Armas de Tancos desapareceram e foram recuperadas mediante uma encenação de descoberta por parte da Polícia Judiciária Militar
Henriques da Cunha/Global Imagens
Enredo da falsa descoberta pela Judiciária Militar do arsenal de Tancos foi descrito ao detalhe, incluindo estratagema para livrar autores do furto.
Foi uma carta anónima, denunciando o esquema de encenação da recuperação das armas furtadas em Tancos, que ofereceu precisas indicações à PJ civil sobre o plano das chefias da Polícia Judiciária Militar (PJM) para encobrir o pacto entre os supostos autores do furto e esta polícia. Os pormenores descritos no documento levaram a PJ a acreditar na denúncia, que, pelos detalhes nela contidos, só podia partir de uma toupeira na própria PJM.
Pouco depois de o armamento ter sido recuperado, na madrugada de 18 de outubro do ano passado, um documento não assinado deu entrada no Ministério Público de Lisboa. Nele era revelado que a recuperação das armas não passava de uma encenação montada pelas chefias da PJM. A carta indicava nomes, locais e elementos que a PJ confirmou ao longo da investigação que viria a conduzir à detenção do coronel Luís Vieira, ex-diretor da PJM, de dois majores e dois sargentos desta polícia, além de três elementos do Núcleo de Investigação Criminal da GNR de Loulé e um ex-paraquedista, suspeito de ter participado no furto do arsenal. Os pormenores só podiam ser conhecidos por alguém "da casa".
A todo o custo
De acordo com informações recolhidas pelo JN, o documento descrevia pormenorizadamente o papel de cada um dos indivíduos e o objetivo da encenação. A PJM aceitava encobrir os supostos autores do furto, por pretender, "a todo o custo", recuperar o material - mas fê-lo totalmente à margem do Ministério Público e do juiz de instrução criminal. Os militares entendiam, desde o desaparecimento do armamento, que a polícia civil não deveria ser chamada a investigar o crime, perpetrado em instalações do Exército.
Se tudo corresse bem, o arsenal regressava a Tancos, embora faltassem umas quantas munições de 9 milímetros. E a PJM ficaria com os créditos, afastando a PJ civil da investigação.
Mas na madrugada de "trovoada" em que a PJM teria supostamente recebido uma chamada anónima a indicar o local onde estavam as armas, a PJ começou a desconfiar do cenário. Adensaram-se as suspeitas depois de a Unidade Nacional de Contra Terrorismo, então liderada por Luís Neves (atual diretor nacional da PJ) saber que a PJM tinha recolhido as caixas de armamento da Chamusca, antes de informar a PJ, a cargo da investigação. A informação contida na carta anónima veio dar os pormenores que faltavam para que fosse aberta uma nova investigação sobre a encenação.

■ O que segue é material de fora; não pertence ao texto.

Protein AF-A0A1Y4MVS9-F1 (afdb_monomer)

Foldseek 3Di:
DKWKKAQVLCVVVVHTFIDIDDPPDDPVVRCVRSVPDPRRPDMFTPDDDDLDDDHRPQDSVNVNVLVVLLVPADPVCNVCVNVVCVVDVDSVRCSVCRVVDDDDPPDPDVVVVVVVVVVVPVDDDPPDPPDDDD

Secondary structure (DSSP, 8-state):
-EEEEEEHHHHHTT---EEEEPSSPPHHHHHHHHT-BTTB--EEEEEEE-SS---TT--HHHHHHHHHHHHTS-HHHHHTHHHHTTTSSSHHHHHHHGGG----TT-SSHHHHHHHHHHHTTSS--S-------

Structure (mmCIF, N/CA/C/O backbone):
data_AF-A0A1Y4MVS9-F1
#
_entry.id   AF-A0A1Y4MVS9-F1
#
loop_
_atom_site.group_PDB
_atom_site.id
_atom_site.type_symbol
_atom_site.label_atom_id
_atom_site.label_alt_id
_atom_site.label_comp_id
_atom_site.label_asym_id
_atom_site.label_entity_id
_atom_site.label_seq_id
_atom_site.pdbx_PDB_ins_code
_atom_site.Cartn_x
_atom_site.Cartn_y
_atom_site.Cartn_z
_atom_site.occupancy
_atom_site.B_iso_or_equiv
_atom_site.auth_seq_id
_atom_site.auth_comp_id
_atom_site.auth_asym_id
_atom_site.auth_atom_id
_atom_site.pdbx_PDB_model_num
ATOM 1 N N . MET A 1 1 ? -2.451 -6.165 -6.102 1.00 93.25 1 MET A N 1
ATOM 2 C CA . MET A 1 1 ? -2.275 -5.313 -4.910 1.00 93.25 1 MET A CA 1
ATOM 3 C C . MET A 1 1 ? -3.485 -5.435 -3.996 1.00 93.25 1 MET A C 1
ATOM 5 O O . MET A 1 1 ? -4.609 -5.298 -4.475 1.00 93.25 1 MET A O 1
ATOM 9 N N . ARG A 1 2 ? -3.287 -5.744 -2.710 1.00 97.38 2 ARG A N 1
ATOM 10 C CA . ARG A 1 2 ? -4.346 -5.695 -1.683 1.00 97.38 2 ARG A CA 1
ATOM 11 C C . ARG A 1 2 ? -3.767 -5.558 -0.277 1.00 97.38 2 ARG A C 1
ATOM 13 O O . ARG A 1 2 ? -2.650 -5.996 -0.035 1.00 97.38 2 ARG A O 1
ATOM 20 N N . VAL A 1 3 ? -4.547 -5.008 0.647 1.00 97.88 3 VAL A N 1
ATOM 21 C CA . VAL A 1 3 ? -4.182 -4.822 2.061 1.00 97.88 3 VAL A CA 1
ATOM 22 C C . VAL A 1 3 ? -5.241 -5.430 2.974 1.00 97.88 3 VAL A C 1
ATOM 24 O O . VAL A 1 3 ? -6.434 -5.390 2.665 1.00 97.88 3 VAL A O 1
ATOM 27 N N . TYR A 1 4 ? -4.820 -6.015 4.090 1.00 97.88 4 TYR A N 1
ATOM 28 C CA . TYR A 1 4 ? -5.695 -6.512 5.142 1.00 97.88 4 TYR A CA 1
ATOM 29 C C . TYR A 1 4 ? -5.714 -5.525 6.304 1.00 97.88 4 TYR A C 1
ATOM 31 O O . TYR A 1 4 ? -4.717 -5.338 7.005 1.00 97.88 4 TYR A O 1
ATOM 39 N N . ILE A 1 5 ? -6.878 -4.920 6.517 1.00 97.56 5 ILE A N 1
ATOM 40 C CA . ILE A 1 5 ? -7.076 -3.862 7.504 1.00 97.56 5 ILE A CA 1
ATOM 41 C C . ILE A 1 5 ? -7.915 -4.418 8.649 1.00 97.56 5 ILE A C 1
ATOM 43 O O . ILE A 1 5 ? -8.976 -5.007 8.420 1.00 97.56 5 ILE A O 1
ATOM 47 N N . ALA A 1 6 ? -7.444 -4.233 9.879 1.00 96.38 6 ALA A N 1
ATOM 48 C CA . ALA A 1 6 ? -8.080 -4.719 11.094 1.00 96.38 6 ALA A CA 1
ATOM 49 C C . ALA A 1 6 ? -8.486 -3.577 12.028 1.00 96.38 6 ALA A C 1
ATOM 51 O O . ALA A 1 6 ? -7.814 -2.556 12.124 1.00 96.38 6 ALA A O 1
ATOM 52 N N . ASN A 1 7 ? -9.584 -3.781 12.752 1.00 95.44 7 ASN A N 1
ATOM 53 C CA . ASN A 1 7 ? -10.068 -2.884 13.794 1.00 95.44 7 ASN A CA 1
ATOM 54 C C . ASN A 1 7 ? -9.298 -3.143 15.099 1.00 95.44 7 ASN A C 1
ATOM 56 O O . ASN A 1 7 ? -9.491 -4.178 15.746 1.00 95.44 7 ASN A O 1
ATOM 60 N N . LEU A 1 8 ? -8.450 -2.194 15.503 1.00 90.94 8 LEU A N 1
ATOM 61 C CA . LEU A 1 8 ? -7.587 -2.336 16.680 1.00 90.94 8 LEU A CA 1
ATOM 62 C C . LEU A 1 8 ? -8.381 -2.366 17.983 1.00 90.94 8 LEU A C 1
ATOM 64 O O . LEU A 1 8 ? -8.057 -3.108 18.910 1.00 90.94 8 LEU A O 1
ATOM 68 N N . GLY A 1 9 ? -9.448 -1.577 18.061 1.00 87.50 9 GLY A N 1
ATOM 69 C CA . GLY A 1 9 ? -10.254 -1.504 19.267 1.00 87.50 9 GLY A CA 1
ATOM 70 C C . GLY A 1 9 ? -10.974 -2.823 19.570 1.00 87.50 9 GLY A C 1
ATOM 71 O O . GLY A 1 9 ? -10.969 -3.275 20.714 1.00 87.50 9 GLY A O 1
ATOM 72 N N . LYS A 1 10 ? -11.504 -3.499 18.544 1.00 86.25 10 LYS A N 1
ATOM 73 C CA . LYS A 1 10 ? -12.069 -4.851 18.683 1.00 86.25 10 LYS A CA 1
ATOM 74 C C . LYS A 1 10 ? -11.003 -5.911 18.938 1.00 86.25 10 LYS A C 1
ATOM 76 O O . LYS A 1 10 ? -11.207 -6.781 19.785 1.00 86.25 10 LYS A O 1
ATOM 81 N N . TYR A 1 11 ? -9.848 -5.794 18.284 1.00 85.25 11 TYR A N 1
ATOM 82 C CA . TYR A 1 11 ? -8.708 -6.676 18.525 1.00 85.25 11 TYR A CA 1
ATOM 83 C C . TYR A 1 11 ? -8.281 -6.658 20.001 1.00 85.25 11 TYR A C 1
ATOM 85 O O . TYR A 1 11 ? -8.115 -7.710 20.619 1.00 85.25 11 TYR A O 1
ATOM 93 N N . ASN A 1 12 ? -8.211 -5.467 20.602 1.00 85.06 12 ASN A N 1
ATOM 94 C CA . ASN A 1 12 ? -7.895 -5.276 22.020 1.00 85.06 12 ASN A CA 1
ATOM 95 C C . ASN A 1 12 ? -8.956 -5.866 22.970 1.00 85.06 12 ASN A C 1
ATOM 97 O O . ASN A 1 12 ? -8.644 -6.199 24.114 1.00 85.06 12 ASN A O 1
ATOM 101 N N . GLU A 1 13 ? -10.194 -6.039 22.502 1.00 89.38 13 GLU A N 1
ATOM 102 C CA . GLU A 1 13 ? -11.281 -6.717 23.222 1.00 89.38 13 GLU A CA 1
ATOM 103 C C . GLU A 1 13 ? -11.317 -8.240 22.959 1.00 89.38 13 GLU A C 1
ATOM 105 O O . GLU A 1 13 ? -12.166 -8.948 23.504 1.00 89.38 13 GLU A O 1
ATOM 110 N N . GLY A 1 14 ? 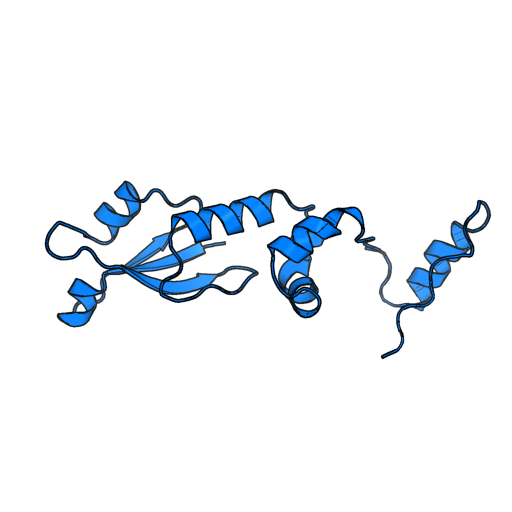-10.368 -8.771 22.178 1.00 87.38 14 GLY A N 1
ATOM 111 C CA . GLY A 1 14 ? -10.263 -10.190 21.830 1.00 87.38 14 GLY A CA 1
ATOM 112 C C . GLY A 1 14 ? -11.098 -10.609 20.616 1.00 87.38 14 GLY A C 1
ATOM 113 O O . GLY A 1 14 ? -11.218 -11.805 20.344 1.00 87.38 14 GLY A O 1
ATOM 114 N N . GLU A 1 15 ? -11.666 -9.652 19.878 1.00 87.75 15 GLU A N 1
ATOM 115 C CA . GLU A 1 15 ? -12.417 -9.886 18.645 1.00 87.75 15 GLU A CA 1
ATOM 116 C C . GLU A 1 15 ? -11.558 -9.572 17.412 1.00 87.75 15 GLU A C 1
ATOM 118 O O . GLU A 1 15 ? -11.197 -8.427 17.149 1.00 87.75 15 GLU A O 1
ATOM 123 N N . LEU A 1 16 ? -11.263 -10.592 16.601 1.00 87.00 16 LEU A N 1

No passado dia 25, a PJ lançou a operação Húbris, que atirou a PJM para um escândalo nacional sem precedentes e que poderá ter implicações políticas para o ministro da Defesa, Azeredo Lopes.
Major diz ter informado Azeredo Lopes
O major Vasco Brazão, atualmente em prisão domiciliária, que terá confessado o plano de encenação da descoberta das armas, garantiu à justiça que o Ministério da Defesa foi informado da operação em novembro do ano passado. Alegou ter entregado ao chefe de gabinete do ministro um documento com os detalhes da operação. Tanto o ministro Azeredo Lopes, como o general Martins Pereira (saiu em janeiro do gabinete) vieram negar tais afirmações. "Queria dizer categoricamente que é totalmente falso que eu tenha tido conhecimento de qualquer encobrimento neste processo", disse Azeredo Lopes.
Pormenores
Diretor preso
Dos nove arguidos da operação Húbris, dois estão em prisão preventiva (ex-diretor da PJM e um civil suposto autor do furto), um em domiciliária (Vasco Brazão) e os restantes seis em liberdade.
Crimes indiciados
Estão indiciados por crimes de associação criminosa, denegação de justiça, prevaricação, falsificação, tráfico de influência, favorecimento pessoal, abuso de poder, recetação, detenção de arma proibida e tráfico de armas.
Nome da operação
Húbris significa "conduta desmedida, considerada um desafio aos deuses e que acarreta a ruína de quem assim age".